Some people had upholstered chairs in their bedrooms which were stained and appeared dirty. A healthcare professional had not been involved in assessing the suitability of the chair bought from the charity shop. Shower chairs used by people were dirty and badly stained and we were not assured regular cleaning of these pieces of equipment had been completed. The premises were clean.

Not all staff had completed their Infection, Prevention and Control (IPC) training according to the audits we reviewed. There were outstanding actions from these audits that had not been completed such as to ensure staff complete the services audits and complete IPC and handwashing training.

Medicines optimisation

Score: 3

People’s relatives did not raise any concerns around support people received with their medicines. They were complimentary around overall standard of care and treatment provided to their loved ones in the home. One relative told us “In the home I think [the person] is well cared for, they are always giving [their] medication when I go up there”.

Staff told us they were trained in medicines administration. Staff told us the electronic medicines administration system worked well and made the process safer.

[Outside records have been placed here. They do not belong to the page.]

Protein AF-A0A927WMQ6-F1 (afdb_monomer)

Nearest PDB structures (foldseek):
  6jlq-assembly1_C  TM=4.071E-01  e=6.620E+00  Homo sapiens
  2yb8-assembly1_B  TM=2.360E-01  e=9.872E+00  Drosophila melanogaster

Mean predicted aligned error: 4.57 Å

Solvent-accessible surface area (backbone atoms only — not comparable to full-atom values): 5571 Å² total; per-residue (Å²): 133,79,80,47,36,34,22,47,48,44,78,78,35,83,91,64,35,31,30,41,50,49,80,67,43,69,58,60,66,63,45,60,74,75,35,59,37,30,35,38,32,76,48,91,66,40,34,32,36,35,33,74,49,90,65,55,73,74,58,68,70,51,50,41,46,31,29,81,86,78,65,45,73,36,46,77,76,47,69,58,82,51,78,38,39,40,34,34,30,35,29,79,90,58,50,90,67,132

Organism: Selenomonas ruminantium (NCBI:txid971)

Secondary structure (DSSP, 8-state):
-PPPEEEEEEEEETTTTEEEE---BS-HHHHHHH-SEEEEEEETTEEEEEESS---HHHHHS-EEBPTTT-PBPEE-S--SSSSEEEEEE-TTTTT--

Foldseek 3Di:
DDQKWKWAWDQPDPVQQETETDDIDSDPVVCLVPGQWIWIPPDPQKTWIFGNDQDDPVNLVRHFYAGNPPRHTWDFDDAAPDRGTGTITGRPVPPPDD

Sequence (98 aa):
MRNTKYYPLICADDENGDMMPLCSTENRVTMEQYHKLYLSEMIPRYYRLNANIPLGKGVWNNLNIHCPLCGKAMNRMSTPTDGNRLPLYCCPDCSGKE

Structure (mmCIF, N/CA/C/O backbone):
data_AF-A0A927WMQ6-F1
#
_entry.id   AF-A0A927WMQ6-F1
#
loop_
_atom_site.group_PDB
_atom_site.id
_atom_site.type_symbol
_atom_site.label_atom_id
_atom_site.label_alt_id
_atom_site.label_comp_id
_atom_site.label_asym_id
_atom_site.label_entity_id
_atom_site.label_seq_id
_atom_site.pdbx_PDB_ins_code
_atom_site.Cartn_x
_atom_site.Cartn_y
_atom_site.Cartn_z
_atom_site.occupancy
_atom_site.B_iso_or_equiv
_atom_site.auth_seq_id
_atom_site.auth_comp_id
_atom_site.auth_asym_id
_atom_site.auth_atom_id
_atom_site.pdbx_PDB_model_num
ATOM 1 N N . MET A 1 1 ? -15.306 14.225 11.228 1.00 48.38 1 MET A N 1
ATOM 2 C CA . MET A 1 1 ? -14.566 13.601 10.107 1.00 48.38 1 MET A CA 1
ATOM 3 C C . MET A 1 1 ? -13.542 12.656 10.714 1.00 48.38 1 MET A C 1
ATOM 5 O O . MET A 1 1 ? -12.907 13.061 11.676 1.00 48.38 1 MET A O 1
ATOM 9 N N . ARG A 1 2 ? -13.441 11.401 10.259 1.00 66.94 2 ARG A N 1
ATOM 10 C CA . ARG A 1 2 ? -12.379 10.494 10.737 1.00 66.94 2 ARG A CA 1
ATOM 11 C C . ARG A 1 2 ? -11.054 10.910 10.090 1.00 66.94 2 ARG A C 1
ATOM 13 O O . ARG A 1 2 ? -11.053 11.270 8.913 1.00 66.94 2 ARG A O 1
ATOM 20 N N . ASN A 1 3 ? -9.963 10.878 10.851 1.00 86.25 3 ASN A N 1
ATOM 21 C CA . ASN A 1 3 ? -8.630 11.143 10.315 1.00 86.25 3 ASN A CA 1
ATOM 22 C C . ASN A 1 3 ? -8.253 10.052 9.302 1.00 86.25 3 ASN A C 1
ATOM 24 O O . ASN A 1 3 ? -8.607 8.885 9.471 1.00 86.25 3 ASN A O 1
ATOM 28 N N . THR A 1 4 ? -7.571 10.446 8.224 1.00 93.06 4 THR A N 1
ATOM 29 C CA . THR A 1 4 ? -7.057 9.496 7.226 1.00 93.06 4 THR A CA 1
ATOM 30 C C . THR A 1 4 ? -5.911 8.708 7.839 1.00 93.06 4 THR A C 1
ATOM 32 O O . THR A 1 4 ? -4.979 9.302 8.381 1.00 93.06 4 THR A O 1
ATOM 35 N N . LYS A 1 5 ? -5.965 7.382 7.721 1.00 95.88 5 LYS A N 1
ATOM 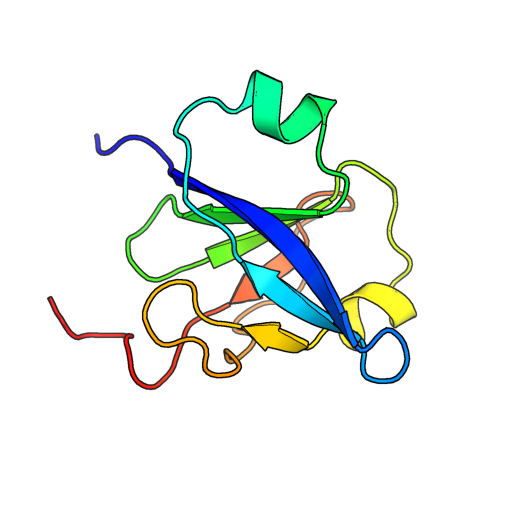36 C CA . LYS A 1 5 ? -4.869 6.506 8.138 1.00 95.88 5 LYS A CA 1
ATOM 37 C C . LYS A 1 5 ? -3.936 6.241 6.972 1.00 95.88 5 LYS A C 1
ATOM 39 O O . LYS A 1 5 ? -4.387 6.059 5.842 1.00 95.88 5 LYS A O 1
ATOM 44 N N . TYR A 1 6 ? -2.647 6.180 7.260 1.00 96.56 6 TYR A N 1
ATOM 45 C CA . TYR A 1 6 ? -1.603 5.907 6.287 1.00 96.56 6 TYR A CA 1
ATOM 46 C C . TYR A 1 6 ? -0.807 4.679 6.700 1.00 96.56 6 TYR A C 1
ATOM 48 O O . TYR A 1 6 ? -0.367 4.600 7.844 1.00 96.56 6 TYR A O 1
ATOM 56 N N . TYR A 1 7 ? -0.601 3.752 5.770 1.00 96.94 7 TYR A N 1
ATOM 57 C CA . TYR A 1 7 ? 0.078 2.481 6.008 1.00 96.94 7 TYR A CA 1
ATOM 58 C C . TYR A 1 7 ? 1.321 2.408 5.119 1.00 96.94 7 TYR A C 1
ATOM 60 O O . TYR A 1 7 ? 1.165 2.327 3.896 1.00 96.94 7 TYR A O 1
ATOM 68 N N . PRO A 1 8 ? 2.540 2.431 5.682 1.00 96.06 8 PRO A N 1
ATOM 69 C CA . PRO A 1 8 ? 3.746 2.165 4.911 1.00 96.06 8 PRO A CA 1
ATOM 70 C C . PRO A 1 8 ? 3.654 0.803 4.237 1.00 96.06 8 PRO A C 1
ATOM 72 O O . PRO A 1 8 ? 3.164 -0.143 4.857 1.00 96.06 8 PRO A O 1
ATOM 75 N N . LEU A 1 9 ? 4.156 0.692 3.010 1.00 95.50 9 LEU A N 1
ATOM 76 C CA . LEU A 1 9 ? 4.309 -0.596 2.346 1.00 95.50 9 LEU A CA 1
ATOM 77 C C . LEU A 1 9 ? 5.780 -1.009 2.329 1.00 95.50 9 LEU A C 1
ATOM 79 O O . LEU A 1 9 ? 6.653 -0.213 1.978 1.00 95.50 9 LEU A O 1
ATOM 83 N N . ILE A 1 10 ? 6.034 -2.263 2.684 1.00 92.56 10 ILE A N 1
ATOM 84 C CA . ILE A 1 10 ? 7.336 -2.918 2.546 1.00 92.56 10 ILE A CA 1
ATOM 85 C C . ILE A 1 10 ? 7.222 -4.057 1.538 1.00 92.56 10 ILE A C 1
ATOM 87 O O . ILE A 1 10 ? 6.168 -4.686 1.442 1.00 92.56 10 ILE A O 1
ATOM 91 N N . CYS A 1 11 ? 8.287 -4.308 0.779 1.00 90.38 11 CYS A N 1
ATOM 92 C CA . CYS A 1 11 ? 8.324 -5.462 -0.107 1.00 90.38 11 CYS A CA 1
ATOM 93 C C . CYS A 1 11 ? 8.641 -6.709 0.720 1.00 90.38 11 CYS A C 1
ATOM 95 O O . CYS A 1 11 ? 9.628 -6.727 1.456 1.00 90.38 11 CYS A O 1
ATOM 97 N N . ALA A 1 12 ? 7.753 -7.697 0.664 1.00 85.38 12 ALA A N 1
ATOM 98 C CA . ALA A 1 12 ? 7.952 -8.995 1.299 1.00 85.38 12 ALA A CA 1
ATOM 99 C C . ALA A 1 12 ? 8.636 -9.987 0.350 1.00 85.38 12 ALA A C 1
ATOM 101 O O . ALA A 1 12 ? 9.372 -10.853 0.816 1.00 85.38 12 ALA A O 1
ATOM 102 N N . ASP A 1 13 ? 8.408 -9.833 -0.957 1.00 84.31 13 ASP A N 1
ATOM 103 C CA . ASP A 1 13 ? 9.015 -10.628 -2.020 1.00 84.31 13 ASP A CA 1
ATOM 104 C C . ASP A 1 13 ? 9.220 -9.754 -3.268 1.00 84.31 13 ASP A C 1
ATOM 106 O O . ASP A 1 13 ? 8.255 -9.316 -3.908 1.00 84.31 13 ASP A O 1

People’s medicines were not always managed safely. We counted a random selection of medicines in stock. Some of the medicines left in stock did not tally with the amount recorded on the medicines record. There was a risk people had not received their medicines or had received too many. Some people were given their medicines with a spoonful of yoghurt, staff did not think this process was giving people medicine covertly. Covert administration is when the medicine is being disguised in food or drink without the knowledge of the person taking it. Staff had not followed the principles of the Mental Capacity Act 2005 to assess if people had capacity to make the decision. There was no record about how the decision to give medicines this way had been made. Staff told us, the GP had agreed to this, but there was no evidence any health professionals including a pharmacist, had been consulted. Some people were prescribed rescue medication to be taken in the event of a seizure/seizures lasting longer than a specified period of time, such as 5 minutes. There was no guidance included in care plans or risk assessments to ensure all staff were aware people needed to take the medicine with them at all times whenever they went out.